Не на много больше часа времени потребовалось собранию, чтобы решить основные вопросы. Светозар, ведший собрание, не спешил его завершать, как будто что-то тяготило его, и он не знал, как себя повести. Наконец Свет, как его кратко называли, распустил большую часть волхвов и их помощников, оставив возле себя не более двадцати человек. Среди них выделялся выходец из севера — Сиуг. Внешне он был типичным варягом. Золотистые волосы Сиуга спадали на плечи. Спереди часть волос были заплетены в косички. Повязка охватывала волосы и высокий лоб. Из-под бровей на окружающее пристально глядели глаза, полные небесной синевы, в которых то и дело проскакивали веселые искорки. На плотную рубаху был одет кожаный доспех. На поясе висели меч и нож. От фигуры Сиуга веяло силой. Он крепко стоял на ногах, может, был излишне широк в кости, но проворен и быстр. В свои сорок три года это был уже сложившийся мужчина, но, что самое главное, Сиуг готовился стать волхвом. Одежда и топорик, заткнутый за пояс, красноречиво говорили, что Сиуг был воином и зарабатывал себе на жизнь ратным трудом.

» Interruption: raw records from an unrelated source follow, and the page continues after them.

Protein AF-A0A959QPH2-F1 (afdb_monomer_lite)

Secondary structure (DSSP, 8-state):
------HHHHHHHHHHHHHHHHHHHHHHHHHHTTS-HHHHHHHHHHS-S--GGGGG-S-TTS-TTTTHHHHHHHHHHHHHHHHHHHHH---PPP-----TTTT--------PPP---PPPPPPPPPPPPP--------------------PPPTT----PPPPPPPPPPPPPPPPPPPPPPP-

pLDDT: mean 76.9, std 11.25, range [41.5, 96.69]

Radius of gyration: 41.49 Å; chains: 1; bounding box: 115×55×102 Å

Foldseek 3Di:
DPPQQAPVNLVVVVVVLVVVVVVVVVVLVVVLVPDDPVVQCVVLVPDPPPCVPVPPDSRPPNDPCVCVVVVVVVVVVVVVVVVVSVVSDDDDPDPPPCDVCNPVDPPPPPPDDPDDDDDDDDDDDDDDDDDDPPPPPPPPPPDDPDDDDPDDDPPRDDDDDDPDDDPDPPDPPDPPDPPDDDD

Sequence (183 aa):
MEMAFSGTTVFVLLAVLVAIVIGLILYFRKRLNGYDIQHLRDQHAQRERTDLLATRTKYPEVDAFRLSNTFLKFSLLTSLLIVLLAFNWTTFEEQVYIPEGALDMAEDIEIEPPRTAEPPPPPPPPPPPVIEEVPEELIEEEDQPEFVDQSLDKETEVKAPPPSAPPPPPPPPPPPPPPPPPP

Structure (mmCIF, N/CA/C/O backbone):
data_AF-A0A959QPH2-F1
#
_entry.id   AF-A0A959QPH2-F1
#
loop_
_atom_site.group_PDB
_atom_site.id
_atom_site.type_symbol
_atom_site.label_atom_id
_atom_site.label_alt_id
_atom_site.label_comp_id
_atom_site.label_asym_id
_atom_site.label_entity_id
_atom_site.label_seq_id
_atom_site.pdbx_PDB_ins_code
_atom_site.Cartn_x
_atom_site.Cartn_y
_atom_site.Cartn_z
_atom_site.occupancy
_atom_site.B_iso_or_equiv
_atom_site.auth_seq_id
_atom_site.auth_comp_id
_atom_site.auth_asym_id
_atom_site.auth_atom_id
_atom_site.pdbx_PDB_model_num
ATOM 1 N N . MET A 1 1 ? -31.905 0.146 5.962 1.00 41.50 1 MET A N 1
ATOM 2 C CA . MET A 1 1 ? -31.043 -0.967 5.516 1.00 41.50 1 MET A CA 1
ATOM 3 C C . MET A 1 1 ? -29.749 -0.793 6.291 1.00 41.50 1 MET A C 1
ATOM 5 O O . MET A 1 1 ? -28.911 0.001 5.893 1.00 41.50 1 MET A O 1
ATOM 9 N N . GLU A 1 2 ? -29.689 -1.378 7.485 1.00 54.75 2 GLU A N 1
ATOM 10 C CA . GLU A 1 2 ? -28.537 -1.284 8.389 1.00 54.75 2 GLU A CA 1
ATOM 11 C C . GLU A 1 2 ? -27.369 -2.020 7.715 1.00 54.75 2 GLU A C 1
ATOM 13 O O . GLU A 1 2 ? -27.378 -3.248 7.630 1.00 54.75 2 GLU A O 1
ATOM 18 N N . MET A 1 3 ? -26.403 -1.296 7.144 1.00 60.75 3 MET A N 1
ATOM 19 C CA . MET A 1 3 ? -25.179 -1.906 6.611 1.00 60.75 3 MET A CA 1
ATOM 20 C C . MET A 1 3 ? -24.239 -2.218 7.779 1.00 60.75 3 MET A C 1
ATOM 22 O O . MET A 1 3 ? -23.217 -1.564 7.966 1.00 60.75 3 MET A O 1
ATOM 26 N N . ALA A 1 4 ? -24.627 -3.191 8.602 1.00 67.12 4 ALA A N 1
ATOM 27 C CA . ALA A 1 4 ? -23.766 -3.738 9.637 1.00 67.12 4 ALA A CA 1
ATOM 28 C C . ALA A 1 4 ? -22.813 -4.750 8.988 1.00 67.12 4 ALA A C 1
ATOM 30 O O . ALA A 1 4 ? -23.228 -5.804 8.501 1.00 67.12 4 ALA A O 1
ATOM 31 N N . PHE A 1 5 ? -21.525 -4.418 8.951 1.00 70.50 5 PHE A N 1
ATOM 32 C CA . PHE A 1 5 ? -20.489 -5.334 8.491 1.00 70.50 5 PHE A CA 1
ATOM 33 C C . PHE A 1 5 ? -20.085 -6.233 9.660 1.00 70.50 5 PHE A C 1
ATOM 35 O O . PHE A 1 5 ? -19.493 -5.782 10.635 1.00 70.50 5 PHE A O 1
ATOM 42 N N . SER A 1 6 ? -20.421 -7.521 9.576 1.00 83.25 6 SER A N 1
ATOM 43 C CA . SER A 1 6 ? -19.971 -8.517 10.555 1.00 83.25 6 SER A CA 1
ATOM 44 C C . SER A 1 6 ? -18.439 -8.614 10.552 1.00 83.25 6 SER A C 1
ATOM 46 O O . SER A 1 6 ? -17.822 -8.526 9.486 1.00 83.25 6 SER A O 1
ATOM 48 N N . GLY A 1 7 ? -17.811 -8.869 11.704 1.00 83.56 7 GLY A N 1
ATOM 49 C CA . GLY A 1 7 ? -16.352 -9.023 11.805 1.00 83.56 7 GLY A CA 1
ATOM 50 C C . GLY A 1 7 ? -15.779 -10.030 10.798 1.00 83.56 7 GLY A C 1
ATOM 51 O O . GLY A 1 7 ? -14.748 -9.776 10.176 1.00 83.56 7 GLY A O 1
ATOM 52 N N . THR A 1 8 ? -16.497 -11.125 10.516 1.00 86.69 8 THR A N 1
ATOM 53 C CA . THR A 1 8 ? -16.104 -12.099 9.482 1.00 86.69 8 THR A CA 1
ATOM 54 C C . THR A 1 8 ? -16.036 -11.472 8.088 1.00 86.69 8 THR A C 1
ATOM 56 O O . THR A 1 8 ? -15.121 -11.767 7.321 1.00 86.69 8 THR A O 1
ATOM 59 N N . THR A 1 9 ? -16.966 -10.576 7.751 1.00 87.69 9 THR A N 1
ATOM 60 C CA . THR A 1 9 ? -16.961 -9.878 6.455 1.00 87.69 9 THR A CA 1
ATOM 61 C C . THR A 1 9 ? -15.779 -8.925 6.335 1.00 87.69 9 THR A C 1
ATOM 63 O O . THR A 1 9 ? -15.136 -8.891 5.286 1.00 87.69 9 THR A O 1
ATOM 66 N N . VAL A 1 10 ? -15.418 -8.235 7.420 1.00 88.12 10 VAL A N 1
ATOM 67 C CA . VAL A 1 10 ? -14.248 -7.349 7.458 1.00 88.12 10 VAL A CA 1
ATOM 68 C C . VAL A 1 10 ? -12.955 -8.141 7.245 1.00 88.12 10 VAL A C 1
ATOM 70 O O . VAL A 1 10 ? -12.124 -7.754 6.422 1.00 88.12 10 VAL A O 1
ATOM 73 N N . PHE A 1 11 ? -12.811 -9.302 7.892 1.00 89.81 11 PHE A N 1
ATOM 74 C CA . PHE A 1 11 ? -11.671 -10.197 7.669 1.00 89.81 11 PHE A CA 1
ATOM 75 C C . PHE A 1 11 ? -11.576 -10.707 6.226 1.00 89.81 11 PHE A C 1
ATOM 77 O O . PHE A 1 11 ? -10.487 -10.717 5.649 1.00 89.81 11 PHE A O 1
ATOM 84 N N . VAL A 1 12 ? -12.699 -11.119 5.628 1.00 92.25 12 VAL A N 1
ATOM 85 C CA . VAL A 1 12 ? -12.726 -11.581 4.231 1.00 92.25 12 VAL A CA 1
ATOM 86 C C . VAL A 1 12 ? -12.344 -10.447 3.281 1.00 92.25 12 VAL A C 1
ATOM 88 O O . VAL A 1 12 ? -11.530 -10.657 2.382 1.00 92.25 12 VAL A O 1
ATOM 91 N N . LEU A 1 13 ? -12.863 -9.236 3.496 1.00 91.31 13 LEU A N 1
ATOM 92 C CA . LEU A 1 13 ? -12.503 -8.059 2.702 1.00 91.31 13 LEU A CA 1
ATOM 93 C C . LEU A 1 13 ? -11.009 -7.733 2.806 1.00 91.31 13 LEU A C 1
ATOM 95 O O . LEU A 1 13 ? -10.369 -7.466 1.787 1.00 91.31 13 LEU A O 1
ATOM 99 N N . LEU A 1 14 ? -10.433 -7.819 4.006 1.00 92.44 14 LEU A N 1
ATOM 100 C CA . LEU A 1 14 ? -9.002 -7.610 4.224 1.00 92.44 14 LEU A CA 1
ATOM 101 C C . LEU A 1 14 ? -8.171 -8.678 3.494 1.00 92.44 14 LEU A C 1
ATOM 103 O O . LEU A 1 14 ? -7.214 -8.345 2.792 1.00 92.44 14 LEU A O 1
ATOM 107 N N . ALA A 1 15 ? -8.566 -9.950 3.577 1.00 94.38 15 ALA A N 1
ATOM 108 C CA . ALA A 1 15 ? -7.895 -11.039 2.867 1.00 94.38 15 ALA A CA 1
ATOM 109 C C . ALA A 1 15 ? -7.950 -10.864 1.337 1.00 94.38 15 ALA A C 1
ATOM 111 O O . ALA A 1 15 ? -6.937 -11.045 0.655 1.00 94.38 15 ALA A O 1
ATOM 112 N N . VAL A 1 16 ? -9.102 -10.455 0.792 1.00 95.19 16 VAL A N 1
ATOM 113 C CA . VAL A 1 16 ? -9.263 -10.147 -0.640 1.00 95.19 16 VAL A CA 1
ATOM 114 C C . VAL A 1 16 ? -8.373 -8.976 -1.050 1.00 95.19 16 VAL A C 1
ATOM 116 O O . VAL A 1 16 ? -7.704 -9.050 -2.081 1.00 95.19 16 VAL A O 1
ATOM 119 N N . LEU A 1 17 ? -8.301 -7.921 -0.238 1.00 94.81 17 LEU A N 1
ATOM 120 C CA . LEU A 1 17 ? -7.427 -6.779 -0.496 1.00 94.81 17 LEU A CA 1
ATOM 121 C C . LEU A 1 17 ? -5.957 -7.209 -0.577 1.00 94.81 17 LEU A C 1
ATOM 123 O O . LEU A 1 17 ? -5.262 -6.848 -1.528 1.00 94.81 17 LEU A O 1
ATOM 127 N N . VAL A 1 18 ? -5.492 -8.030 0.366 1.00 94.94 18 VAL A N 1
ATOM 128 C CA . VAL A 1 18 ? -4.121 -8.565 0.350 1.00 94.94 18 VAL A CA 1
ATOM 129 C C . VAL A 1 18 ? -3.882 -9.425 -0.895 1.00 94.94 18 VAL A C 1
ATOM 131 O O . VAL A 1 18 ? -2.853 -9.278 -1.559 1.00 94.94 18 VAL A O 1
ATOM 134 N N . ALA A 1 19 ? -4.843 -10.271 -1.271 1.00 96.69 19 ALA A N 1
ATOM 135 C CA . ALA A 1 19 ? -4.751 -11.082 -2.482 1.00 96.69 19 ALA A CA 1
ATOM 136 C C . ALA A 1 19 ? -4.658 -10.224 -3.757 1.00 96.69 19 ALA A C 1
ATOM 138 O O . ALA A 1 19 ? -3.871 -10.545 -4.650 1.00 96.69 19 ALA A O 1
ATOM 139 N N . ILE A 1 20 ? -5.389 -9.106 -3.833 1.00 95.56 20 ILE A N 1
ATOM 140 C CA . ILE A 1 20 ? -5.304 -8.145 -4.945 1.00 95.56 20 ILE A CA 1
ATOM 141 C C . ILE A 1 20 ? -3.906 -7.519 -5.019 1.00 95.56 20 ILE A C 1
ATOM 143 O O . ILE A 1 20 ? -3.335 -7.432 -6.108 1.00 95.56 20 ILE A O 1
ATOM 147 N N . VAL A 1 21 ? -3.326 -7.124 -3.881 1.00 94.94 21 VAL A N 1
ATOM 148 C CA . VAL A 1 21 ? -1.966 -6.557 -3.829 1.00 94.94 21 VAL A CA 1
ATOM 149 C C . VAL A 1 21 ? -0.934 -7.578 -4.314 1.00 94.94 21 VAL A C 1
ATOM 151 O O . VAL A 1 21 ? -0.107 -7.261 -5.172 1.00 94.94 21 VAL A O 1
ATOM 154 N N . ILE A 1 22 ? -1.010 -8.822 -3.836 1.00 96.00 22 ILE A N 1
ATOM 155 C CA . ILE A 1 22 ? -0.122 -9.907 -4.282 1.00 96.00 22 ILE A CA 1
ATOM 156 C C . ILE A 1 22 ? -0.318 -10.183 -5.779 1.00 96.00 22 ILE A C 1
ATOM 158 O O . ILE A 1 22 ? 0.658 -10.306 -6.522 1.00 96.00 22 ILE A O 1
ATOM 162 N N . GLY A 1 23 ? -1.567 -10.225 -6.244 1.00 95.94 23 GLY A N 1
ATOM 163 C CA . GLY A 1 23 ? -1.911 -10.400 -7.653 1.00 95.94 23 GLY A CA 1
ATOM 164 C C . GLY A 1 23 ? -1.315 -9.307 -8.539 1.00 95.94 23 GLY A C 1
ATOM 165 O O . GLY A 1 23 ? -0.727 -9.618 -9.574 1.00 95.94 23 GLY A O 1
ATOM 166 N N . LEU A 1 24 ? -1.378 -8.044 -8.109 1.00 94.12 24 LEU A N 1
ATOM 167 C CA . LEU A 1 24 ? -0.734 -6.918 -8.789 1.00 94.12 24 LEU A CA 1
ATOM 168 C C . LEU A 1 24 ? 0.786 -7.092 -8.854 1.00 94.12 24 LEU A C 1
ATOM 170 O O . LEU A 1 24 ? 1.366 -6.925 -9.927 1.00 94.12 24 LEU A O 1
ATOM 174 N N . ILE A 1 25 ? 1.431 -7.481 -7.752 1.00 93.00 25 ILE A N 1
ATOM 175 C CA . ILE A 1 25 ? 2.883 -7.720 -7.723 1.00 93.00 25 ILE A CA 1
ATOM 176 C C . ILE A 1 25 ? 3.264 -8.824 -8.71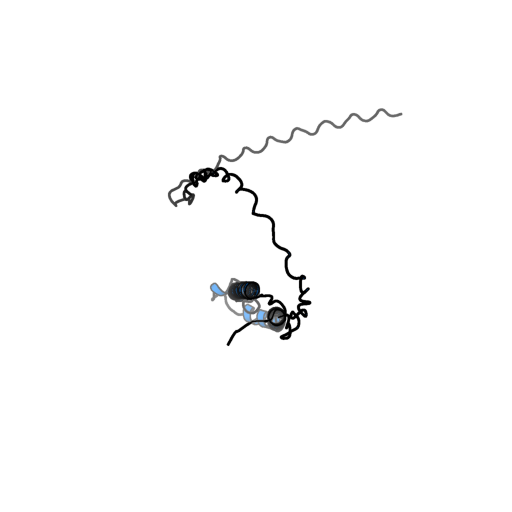7 1.00 93.00 25 ILE A C 1
ATOM 178 O O . ILE A 1 25 ? 4.182 -8.642 -9.519 1.00 93.00 25 ILE A O 1
ATOM 182 N N . LEU A 1 26 ? 2.549 -9.951 -8.716 1.00 95.62 26 LEU A N 1
ATOM 183 C CA . LEU A 1 26 ? 2.810 -11.057 -9.640 1.00 95.62 26 LEU A CA 1
ATOM 184 C C . LEU A 1 26 ? 2.519 -10.677 -11.097 1.00 95.62 26 LEU A C 1
ATOM 186 O O . LEU A 1 26 ? 3.292 -11.039 -11.986 1.00 95.62 26 LEU A O 1
ATOM 190 N N . TYR A 1 27 ? 1.452 -9.918 -11.346 1.00 93.69 27 TYR A N 1
ATOM 191 C CA . TYR A 1 27 ? 1.110 -9.399 -12.668 1.00 93.69 27 TYR A CA 1
ATOM 192 C C . TYR A 1 27 ? 2.212 -8.488 -13.213 1.00 93.69 27 TYR A C 1
ATOM 194 O O . TYR A 1 27 ? 2.702 -8.713 -14.321 1.00 93.69 27 TYR A O 1
ATOM 202 N N . PHE A 1 28 ? 2.655 -7.501 -12.430 1.00 90.88 28 PHE A N 1
ATOM 203 C CA . PHE A 1 28 ? 3.732 -6.598 -12.834 1.00 90.88 28 PHE A CA 1
ATOM 204 C C . PHE A 1 28 ? 5.066 -7.330 -12.974 1.00 90.88 28 PHE A C 1
ATOM 206 O O . PHE A 1 28 ? 5.785 -7.083 -13.941 1.00 90.88 28 PHE A O 1
ATOM 213 N N . ARG A 1 29 ? 5.365 -8.291 -12.092 1.00 90.00 29 ARG A N 1
ATOM 214 C CA . ARG A 1 29 ? 6.543 -9.159 -12.220 1.00 90.00 29 ARG A CA 1
ATOM 215 C C . ARG A 1 29 ? 6.514 -9.948 -13.528 1.00 90.00 29 ARG A C 1
ATOM 217 O O . ARG A 1 29 ? 7.504 -9.952 -14.250 1.00 90.00 29 ARG A O 1
ATOM 224 N N . LYS A 1 30 ? 5.388 -10.586 -13.862 1.00 91.81 30 LYS A N 1
ATOM 225 C CA . LYS A 1 30 ? 5.227 -11.338 -15.117 1.00 91.81 30 LYS A CA 1
ATOM 226 C C . LYS A 1 30 ? 5.324 -10.420 -16.334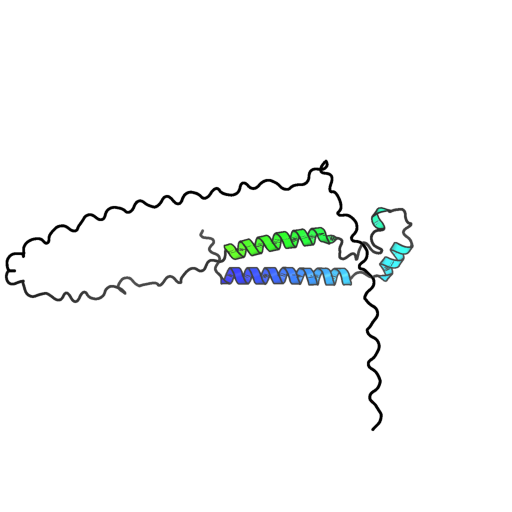 1.00 91.81 30 LYS A C 1
ATOM 228 O O . LYS A 1 30 ? 5.981 -10.777 -17.305 1.00 91.81 30 LYS A O 1
ATOM 233 N N . ARG A 1 31 ? 4.703 -9.242 -16.269 1.00 89.19 31 ARG A N 1
ATOM 234 C CA . ARG A 1 31 ? 4.731 -8.244 -17.341 1.00 89.19 31 ARG A CA 1
ATOM 235 C C . ARG A 1 31 ? 6.155 -7.769 -17.618 1.00 89.19 31 ARG A C 1
ATOM 237 O O . ARG A 1 31 ? 6.570 -7.791 -18.767 1.00 89.19 31 ARG A O 1
ATOM 244 N N . LEU A 1 32 ? 6.903 -7.391 -16.581 1.00 85.38 32 LEU A N 1
ATOM 245 C CA . LEU A 1 32 ? 8.284 -6.913 -16.712 1.00 85.38 32 LEU A CA 1
ATOM 246 C C . LEU A 1 32 ? 9.256 -8.023 -17.144 1.00 85.38 32 LEU A C 1
ATOM 248 O O . LEU A 1 32 ? 10.204 -7.753 -17.871 1.00 85.38 32 LEU A O 1
ATOM 252 N N . ASN A 1 33 ? 8.997 -9.275 -16.764 1.00 86.38 33 ASN A N 1
ATOM 253 C CA . ASN A 1 33 ? 9.814 -10.419 -17.179 1.00 86.38 33 ASN A CA 1
ATOM 254 C C . ASN A 1 33 ? 9.532 -10.892 -18.621 1.00 86.38 33 ASN A C 1
ATOM 256 O O . ASN A 1 33 ? 10.237 -11.757 -19.127 1.00 86.38 33 ASN A O 1
ATOM 260 N N . GLY A 1 34 ? 8.484 -10.369 -19.267 1.00 83.38 34 GLY A N 1
ATOM 261 C CA . GLY A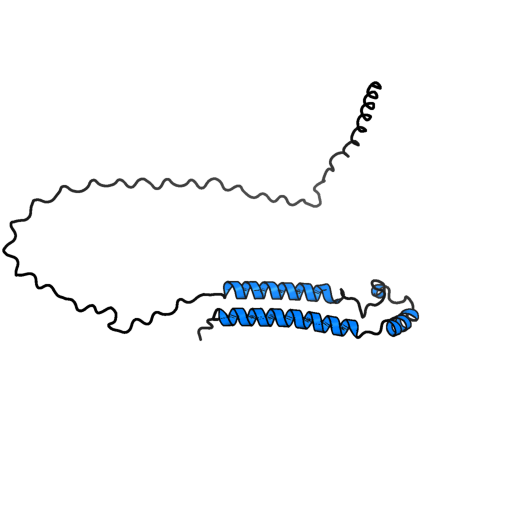 1 34 ? 8.132 -10.686 -20.654 1.00 83.38 34 GLY A CA 1
ATOM 262 C C . GLY A 1 34 ? 8.835 -9.819 -21.704 1.00 83.38 34 GLY A C 1
ATOM 263 O O . GLY A 1 34 ? 8.626 -10.043 -22.893 1.00 83.38 34 GLY A O 1
ATOM 264 N N . TYR A 1 35 ? 9.632 -8.827 -21.294 1.00 83.62 35 TYR A N 1
ATOM 265 C CA . TYR A 1 35 ? 10.362 -7.953 -22.213 1.00 83.62 35 TYR A CA 1
ATOM 266 C C . TYR A 1 35 ? 11.697 -8.584 -22.625 1.00 83.62 35 TYR A C 1
ATOM 268 O O . TYR A 1 35 ? 12.516 -8.933 -21.774 1.00 83.62 35 TYR A O 1
ATOM 276 N N . ASP A 1 36 ? 11.939 -8.688 -23.933 1.00 81.75 36 ASP A N 1
ATOM 277 C CA . ASP A 1 36 ? 13.214 -9.161 -24.472 1.00 81.75 36 ASP A CA 1
ATOM 278 C C . ASP A 1 36 ? 14.258 -8.035 -24.473 1.00 81.75 36 ASP A C 1
ATOM 280 O O . ASP A 1 36 ? 14.236 -7.118 -25.295 1.00 81.75 36 ASP A O 1
ATOM 284 N N . ILE A 1 37 ? 15.200 -8.120 -23.535 1.00 78.19 37 ILE A N 1
ATOM 285 C CA . ILE A 1 37 ? 16.266 -7.134 -23.332 1.00 78.19 37 ILE A CA 1
ATOM 286 C C . ILE A 1 37 ? 17.169 -7.010 -24.576 1.00 78.19 37 ILE A C 1
ATOM 288 O O . ILE A 1 37 ? 17.749 -5.942 -24.791 1.00 78.19 37 ILE A O 1
ATOM 292 N N . GLN A 1 38 ? 17.302 -8.060 -25.399 1.00 81.56 38 GLN A N 1
ATOM 293 C CA . GLN A 1 38 ? 18.158 -8.026 -26.593 1.00 81.56 38 GLN A CA 1
ATOM 294 C C . GLN A 1 38 ? 17.554 -7.145 -27.687 1.00 81.56 38 GLN A C 1
ATOM 296 O O . GLN A 1 38 ? 18.205 -6.216 -28.158 1.00 81.56 38 GLN A O 1
ATOM 301 N N . HIS A 1 39 ? 16.276 -7.347 -27.998 1.00 82.06 39 HIS A N 1
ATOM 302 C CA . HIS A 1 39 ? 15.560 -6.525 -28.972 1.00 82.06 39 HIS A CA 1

Сиуг хотел, было, уйти, но Свет едва заметным жестом остановил его. Так получилось, что среди оставшихся мужчин он единственный не был волхвом.

— Братья, — негромко сказал Светозар. — Есть дело, ради которого я и собрал вас. Оно не терпит отлагательств. Нужен ваш совет.

— Что-то давно я не слышал от тебя таких слов, — негромко произнес волхв Радогост. — Такое сложное дело, что ты не знаешь, как поступить?

Свет ничего не сказал в ответ, только вздохнул. Он стоял в центре круга, опираясь на посох. Мысли Светозара были где-то далеко, но, тем не менее, он не терял из виду присутствующих.

— Скажи, о чем надо поразмыслить, — предложил Лютень. — Вместе выберем правильное решение.

Светозар посмотрел на Лютеня, а потом на собравшихся волхвов. С его уст слетели следующие слова:

— Родился мальчик. Его надо найти и привести сюда, когда мать выкормит его молоком. Лучше, чтобы он пришел к нам с матерью и отцом. Как бы то ни было, мальчик должен жить. Жизнь его стоит всех наших жизней.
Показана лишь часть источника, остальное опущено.